Three African American residents of New York City seeking affording housing (“Plaintiffs”) challenged the City’s Community Preference Policy as having a disparate impact on African-American and Latino. Under the Community Preference Policy, 50% of affordable housing units are set aside and distributed through a lottery for qualifying individuals living in the “community district” where the housing is located. Plaintiffs, who are all qualifying individuals, applied for housing via the lotteries, but were not selected to be interviewed for affordable housing developments. Plaintiffs claimed that the Community Preference Policy had a disparate impact on African-American and Latino applicants in “neighborhoods of opportunity,” which they alleged were predominantly white. Plaintiffs also contended that the Community Preference Policy perpetuated racial segregation in the City and constituted intentional discrimination in violation of the federal Fair Housing Act and the New York City Human Rights Law.

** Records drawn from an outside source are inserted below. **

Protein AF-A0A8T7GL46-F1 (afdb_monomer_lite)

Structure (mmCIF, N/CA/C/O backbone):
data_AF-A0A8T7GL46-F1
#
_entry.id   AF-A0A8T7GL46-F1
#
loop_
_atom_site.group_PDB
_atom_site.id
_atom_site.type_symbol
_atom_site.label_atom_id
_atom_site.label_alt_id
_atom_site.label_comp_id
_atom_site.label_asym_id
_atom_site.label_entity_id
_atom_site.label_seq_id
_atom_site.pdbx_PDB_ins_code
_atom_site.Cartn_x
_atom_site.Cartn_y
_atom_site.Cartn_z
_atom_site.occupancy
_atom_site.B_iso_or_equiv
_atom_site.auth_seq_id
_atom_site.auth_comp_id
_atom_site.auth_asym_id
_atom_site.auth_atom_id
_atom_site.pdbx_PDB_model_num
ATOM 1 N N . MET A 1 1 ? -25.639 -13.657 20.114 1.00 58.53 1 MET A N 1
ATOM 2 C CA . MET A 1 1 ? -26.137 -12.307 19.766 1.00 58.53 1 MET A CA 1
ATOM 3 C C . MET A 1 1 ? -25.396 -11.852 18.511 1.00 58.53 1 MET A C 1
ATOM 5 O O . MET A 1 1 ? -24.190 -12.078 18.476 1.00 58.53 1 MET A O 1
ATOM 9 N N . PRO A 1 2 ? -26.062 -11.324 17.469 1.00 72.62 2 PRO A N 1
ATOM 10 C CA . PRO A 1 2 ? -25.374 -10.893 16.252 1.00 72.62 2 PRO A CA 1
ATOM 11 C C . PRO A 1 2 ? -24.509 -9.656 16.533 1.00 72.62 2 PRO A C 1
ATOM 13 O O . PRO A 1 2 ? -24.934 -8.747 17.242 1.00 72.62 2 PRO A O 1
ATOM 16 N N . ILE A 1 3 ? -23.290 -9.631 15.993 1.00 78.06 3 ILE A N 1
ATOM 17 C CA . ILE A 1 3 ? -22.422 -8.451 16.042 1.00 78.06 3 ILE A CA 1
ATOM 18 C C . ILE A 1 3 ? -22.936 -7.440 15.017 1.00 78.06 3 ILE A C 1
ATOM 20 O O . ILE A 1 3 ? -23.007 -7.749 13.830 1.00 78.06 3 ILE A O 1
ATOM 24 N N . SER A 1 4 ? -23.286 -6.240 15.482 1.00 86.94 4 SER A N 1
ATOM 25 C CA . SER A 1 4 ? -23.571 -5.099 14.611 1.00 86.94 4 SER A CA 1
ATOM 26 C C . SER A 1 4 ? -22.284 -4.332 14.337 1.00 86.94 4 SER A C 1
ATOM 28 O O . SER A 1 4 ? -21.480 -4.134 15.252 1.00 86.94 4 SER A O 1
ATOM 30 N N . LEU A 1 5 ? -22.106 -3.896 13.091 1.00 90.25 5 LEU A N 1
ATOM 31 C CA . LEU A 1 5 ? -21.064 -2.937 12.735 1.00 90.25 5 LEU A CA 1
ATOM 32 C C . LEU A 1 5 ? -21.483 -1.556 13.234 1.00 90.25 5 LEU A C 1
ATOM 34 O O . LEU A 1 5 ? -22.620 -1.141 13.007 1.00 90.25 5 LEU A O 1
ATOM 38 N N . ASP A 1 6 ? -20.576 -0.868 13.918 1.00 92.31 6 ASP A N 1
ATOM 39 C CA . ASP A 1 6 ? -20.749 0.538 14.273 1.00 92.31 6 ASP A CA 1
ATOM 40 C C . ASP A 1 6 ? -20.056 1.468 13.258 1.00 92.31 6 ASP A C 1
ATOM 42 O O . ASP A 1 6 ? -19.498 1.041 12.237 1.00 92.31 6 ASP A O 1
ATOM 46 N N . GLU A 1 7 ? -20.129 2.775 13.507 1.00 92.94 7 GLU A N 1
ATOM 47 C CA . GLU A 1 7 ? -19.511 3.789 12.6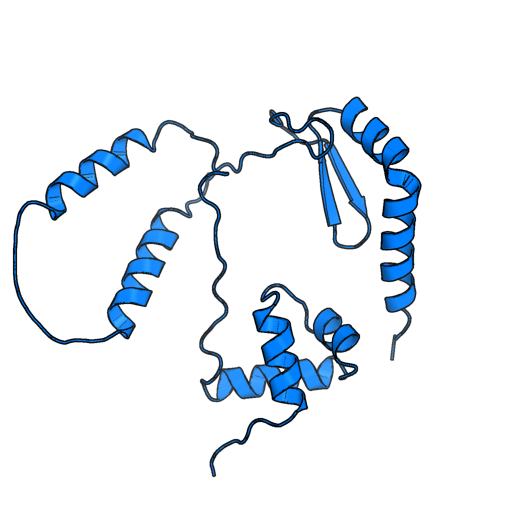47 1.00 92.94 7 GLU A CA 1
ATOM 48 C C . GLU A 1 7 ? -17.985 3.636 12.577 1.00 92.94 7 GLU A C 1
ATOM 50 O O . GLU A 1 7 ? -17.390 3.828 11.515 1.00 92.94 7 GLU A O 1
ATOM 55 N N . VAL A 1 8 ? -17.361 3.220 13.685 1.00 92.75 8 VAL A N 1
ATOM 56 C CA . VAL A 1 8 ? -15.915 2.988 13.805 1.00 92.75 8 VAL A CA 1
ATOM 57 C C . VAL A 1 8 ? -15.505 1.803 12.932 1.00 92.75 8 VAL A C 1
ATOM 59 O O . VAL A 1 8 ? -14.581 1.923 12.126 1.00 92.75 8 VAL A O 1
ATOM 62 N N . ASP A 1 9 ? -16.216 0.677 13.036 1.00 94.50 9 ASP A N 1
ATOM 63 C CA . ASP A 1 9 ? -15.978 -0.507 12.210 1.00 94.50 9 ASP A CA 1
ATOM 64 C C . ASP A 1 9 ? -16.140 -0.160 10.716 1.00 94.50 9 ASP A C 1
ATOM 66 O O . ASP A 1 9 ? -15.304 -0.519 9.883 1.00 94.50 9 ASP A O 1
ATOM 70 N N . THR A 1 10 ? -17.182 0.607 10.375 1.00 95.25 10 THR A N 1
ATOM 71 C CA . THR A 1 10 ? -17.459 1.038 8.996 1.00 95.25 10 THR A CA 1
ATOM 72 C C . THR A 1 10 ? -16.362 1.955 8.446 1.00 95.25 10 THR A C 1
ATOM 74 O O . THR A 1 10 ? -15.970 1.818 7.286 1.00 95.25 10 THR A O 1
ATOM 77 N N . ALA A 1 11 ? -15.839 2.876 9.259 1.00 94.69 11 ALA A N 1
ATOM 78 C CA . ALA A 1 11 ? -14.751 3.770 8.867 1.00 94.69 11 ALA A CA 1
ATOM 79 C C . ALA A 1 11 ? -13.449 3.002 8.581 1.00 94.69 11 ALA A C 1
ATOM 81 O O . ALA A 1 11 ? -12.793 3.255 7.568 1.00 94.69 11 ALA A O 1
ATOM 82 N N . ILE A 1 12 ? -13.111 2.020 9.424 1.00 95.06 12 ILE A N 1
ATOM 83 C CA . ILE A 1 12 ? -11.936 1.157 9.232 1.00 95.06 12 ILE A CA 1
ATOM 84 C C . ILE A 1 12 ? -12.066 0.356 7.932 1.00 95.06 12 ILE A C 1
ATOM 86 O O . ILE A 1 12 ? -11.137 0.336 7.125 1.00 95.06 12 ILE A O 1
ATOM 90 N N . LEU A 1 13 ? -13.230 -0.260 7.695 1.00 94.69 13 LEU A N 1
ATOM 91 C CA . LEU A 1 13 ? -13.487 -1.040 6.482 1.00 94.69 13 LEU A CA 1
ATOM 92 C C . LEU A 1 13 ? -13.401 -0.182 5.215 1.00 94.69 13 LEU A C 1
ATOM 94 O O . LEU A 1 13 ? -12.798 -0.608 4.234 1.00 94.69 13 LEU A O 1
ATOM 98 N N . LYS A 1 14 ? -13.946 1.041 5.235 1.00 94.88 14 LYS A N 1
ATOM 99 C CA . LYS A 1 14 ? -13.828 1.981 4.110 1.00 94.88 14 LYS A CA 1
ATOM 100 C C . LYS A 1 14 ? -12.375 2.365 3.827 1.00 94.88 14 LYS A C 1
ATOM 102 O O . LYS A 1 14 ? -11.980 2.377 2.667 1.00 94.88 14 LYS A O 1
ATOM 107 N N . SER A 1 15 ? -11.575 2.630 4.864 1.00 93.94 15 SER A N 1
ATOM 108 C CA . SER A 1 15 ? -10.153 2.964 4.691 1.00 93.94 15 SER A CA 1
ATOM 109 C C . SER A 1 15 ? -9.358 1.792 4.091 1.00 93.94 15 SER A C 1
ATOM 111 O O . SER A 1 15 ? -8.548 2.009 3.191 1.00 93.94 15 SER A O 1
ATOM 113 N N . LEU A 1 16 ? -9.641 0.552 4.515 1.00 92.62 16 LEU A N 1
ATOM 114 C CA . LEU A 1 16 ? -9.028 -0.665 3.959 1.00 92.62 16 LEU A CA 1
ATOM 115 C C . LEU A 1 16 ? -9.481 -0.983 2.528 1.00 92.62 16 LEU A C 1
ATOM 117 O O . LEU A 1 16 ? -8.694 -1.516 1.752 1.00 92.62 16 LEU A O 1
ATOM 121 N N . LEU A 1 17 ? -10.732 -0.676 2.172 1.00 92.81 17 LEU A N 1
ATOM 122 C CA . LEU A 1 17 ? -11.231 -0.836 0.801 1.00 92.81 17 LEU A CA 1
ATOM 123 C C . LEU A 1 17 ? -10.544 0.120 -0.179 1.00 92.81 17 LEU A C 1
ATOM 125 O O . LEU A 1 17 ? -10.363 -0.233 -1.340 1.00 92.81 17 LEU A O 1
ATOM 129 N N . GLU A 1 18 ? -10.167 1.315 0.278 1.00 91.75 18 GLU A N 1
ATOM 130 C CA . GLU A 1 18 ? -9.409 2.273 -0.529 1.00 91.75 18 GLU A CA 1
ATOM 131 C C . GLU A 1 18 ? -7.966 1.800 -0.762 1.00 91.75 18 GLU A C 1
ATOM 133 O O . GLU A 1 18 ? -7.478 1.829 -1.890 1.00 91.75 18 GLU A O 1
ATOM 138 N N . ASP A 1 19 ? -7.282 1.347 0.293 1.00 90.19 19 ASP A N 1
ATOM 139 C CA . ASP A 1 19 ? -5.957 0.734 0.184 1.00 90.19 19 ASP A CA 1
ATOM 140 C C . ASP A 1 19 ? -5.725 -0.274 1.319 1.00 90.19 19 ASP A C 1
ATOM 142 O O . ASP A 1 19 ? -5.449 0.087 2.468 1.00 90.19 19 ASP A O 1
ATOM 146 N N . GLY A 1 20 ? -5.774 -1.564 0.976 1.00 91.06 20 GLY A N 1
ATOM 147 C CA . GLY A 1 20 ? -5.564 -2.667 1.917 1.00 91.06 20 GLY A CA 1
ATOM 148 C C . GLY A 1 20 ? -4.135 -2.772 2.463 1.00 91.06 20 GLY A C 1
ATOM 149 O O . GLY A 1 20 ? -3.886 -3.580 3.354 1.00 91.06 20 GLY A O 1
ATOM 150 N N . ARG A 1 21 ? -3.188 -1.971 1.953 1.00 90.12 21 ARG A N 1
ATOM 151 C CA . ARG A 1 21 ? -1.798 -1.905 2.440 1.00 90.12 21 ARG A CA 1
ATOM 152 C C . ARG A 1 21 ? -1.623 -0.901 3.580 1.00 90.12 21 ARG A C 1
ATOM 154 O O . ARG A 1 21 ? -0.527 -0.812 4.136 1.00 90.12 21 ARG A O 1
ATOM 161 N N . LYS A 1 22 ? -2.660 -0.122 3.913 1.00 91.00 22 LYS A N 1
ATOM 162 C CA . LYS A 1 22 ? -2.587 0.886 4.975 1.00 91.00 22 LYS A CA 1
ATOM 163 C C . LYS A 1 22 ? -2.273 0.246 6.324 1.00 91.00 22 LYS A C 1
ATOM 165 O O . LYS A 1 22 ? -2.891 -0.730 6.744 1.00 91.00 22 LYS A O 1
ATOM 170 N N . SER A 1 23 ? -1.340 0.855 7.049 1.00 92.06 23 SER A N 1
ATOM 171 C CA . SER A 1 23 ? -1.069 0.491 8.444 1.00 92.06 23 SER A CA 1
ATOM 172 C C . SER A 1 23 ? -2.189 0.972 9.372 1.00 92.06 23 SER A C 1
ATOM 174 O O . SER A 1 23 ? -2.841 1.983 9.106 1.00 92.06 23 SER A O 1
ATOM 176 N N . PHE A 1 24 ? -2.350 0.339 10.539 1.00 94.00 24 PHE A N 1
ATOM 177 C CA . PHE A 1 24 ? -3.303 0.814 11.554 1.00 94.00 24 PHE A CA 1
ATOM 178 C C . PHE A 1 24 ? -3.038 2.261 11.996 1.00 94.00 24 PHE A C 1
ATOM 180 O O . PHE A 1 24 ? -3.981 2.987 12.295 1.00 94.00 24 PHE A O 1
ATOM 187 N N . ARG A 1 25 ? -1.776 2.715 11.965 1.00 90.50 25 ARG A N 1
ATOM 188 C CA . ARG A 1 25 ? -1.404 4.114 12.230 1.00 90.50 25 ARG A CA 1
ATOM 189 C C . ARG A 1 25 ? -1.917 5.066 11.147 1.00 90.50 25 ARG A C 1
ATOM 191 O O . ARG A 1 25 ? -2.353 6.168 11.466 1.00 90.50 25 ARG A O 1
ATOM 198 N N . GLN A 1 26 ? -1.873 4.670 9.875 1.00 89.19 26 GLN A N 1
ATOM 199 C CA . GLN A 1 26 ? -2.441 5.472 8.785 1.00 89.19 26 GLN A CA 1
ATOM 200 C C . GLN A 1 26 ? -3.964 5.556 8.905 1.00 89.19 26 GLN A C 1
ATOM 202 O O . GLN A 1 26 ? -4.497 6.661 8.899 1.00 89.19 26 GLN A O 1
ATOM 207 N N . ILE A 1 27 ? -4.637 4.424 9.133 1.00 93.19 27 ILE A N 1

The instant post focuses on one of the numerous discovery disputes in the case, which is common given the extensive discovery sought in many Fair Housing cases. Here, Plaintiffs sought an order directing the City to provide samples of non-privileged documents collected from the Department of Housing Preservation & Development (“HPD”) and 50 other custodians designated as “non-responsive”. Plaintiffs also gave 665 additional search terms to be applied. The City agreed to the supplemental search despite requiring review of 90,000 additional documents at a cost of approximately $248,000, saying it would use all of Plaintiffs’ proposed search terms and use Technology Assisted Review (“TAR”). AR allows parties to prioritize and/or categorize documents for purposes of document review and has been shown to produce more accurate results than manual review. Plaintiffs objected, contending that the City’s TAR processes were flawed and resulted in the over-designation of documents as non-responsive.
Ultimately, the Court found no evidence of gross negligence or unreasonableness in the City’s TAR training or review processes. Plaintiffs failed to identify anything in the TAR process that was inherently defective, and attributed the categorization of a small subset of documents as responsive or non-responsive to human error. The court further noted that the City had produced over 12,500 documents designated as responsive. Moreover, the City’s validation process, described to the Court in the City’s in camera submission, supported the conclusion that the errors identified by Plaintiffs would not have meaningfully affected the City’s TAR processes. Despite the Court rejecting Plaintiffs’ assertions that the TAR process overall was defective, it did find that Plaintiffs presented sufficient evidence to justify their request for sample sets of non-privileged documents from the documents.
The case was Winfield v City of New York, 2017 WL 5664852 (S.D.N.Y. November 27, 2017).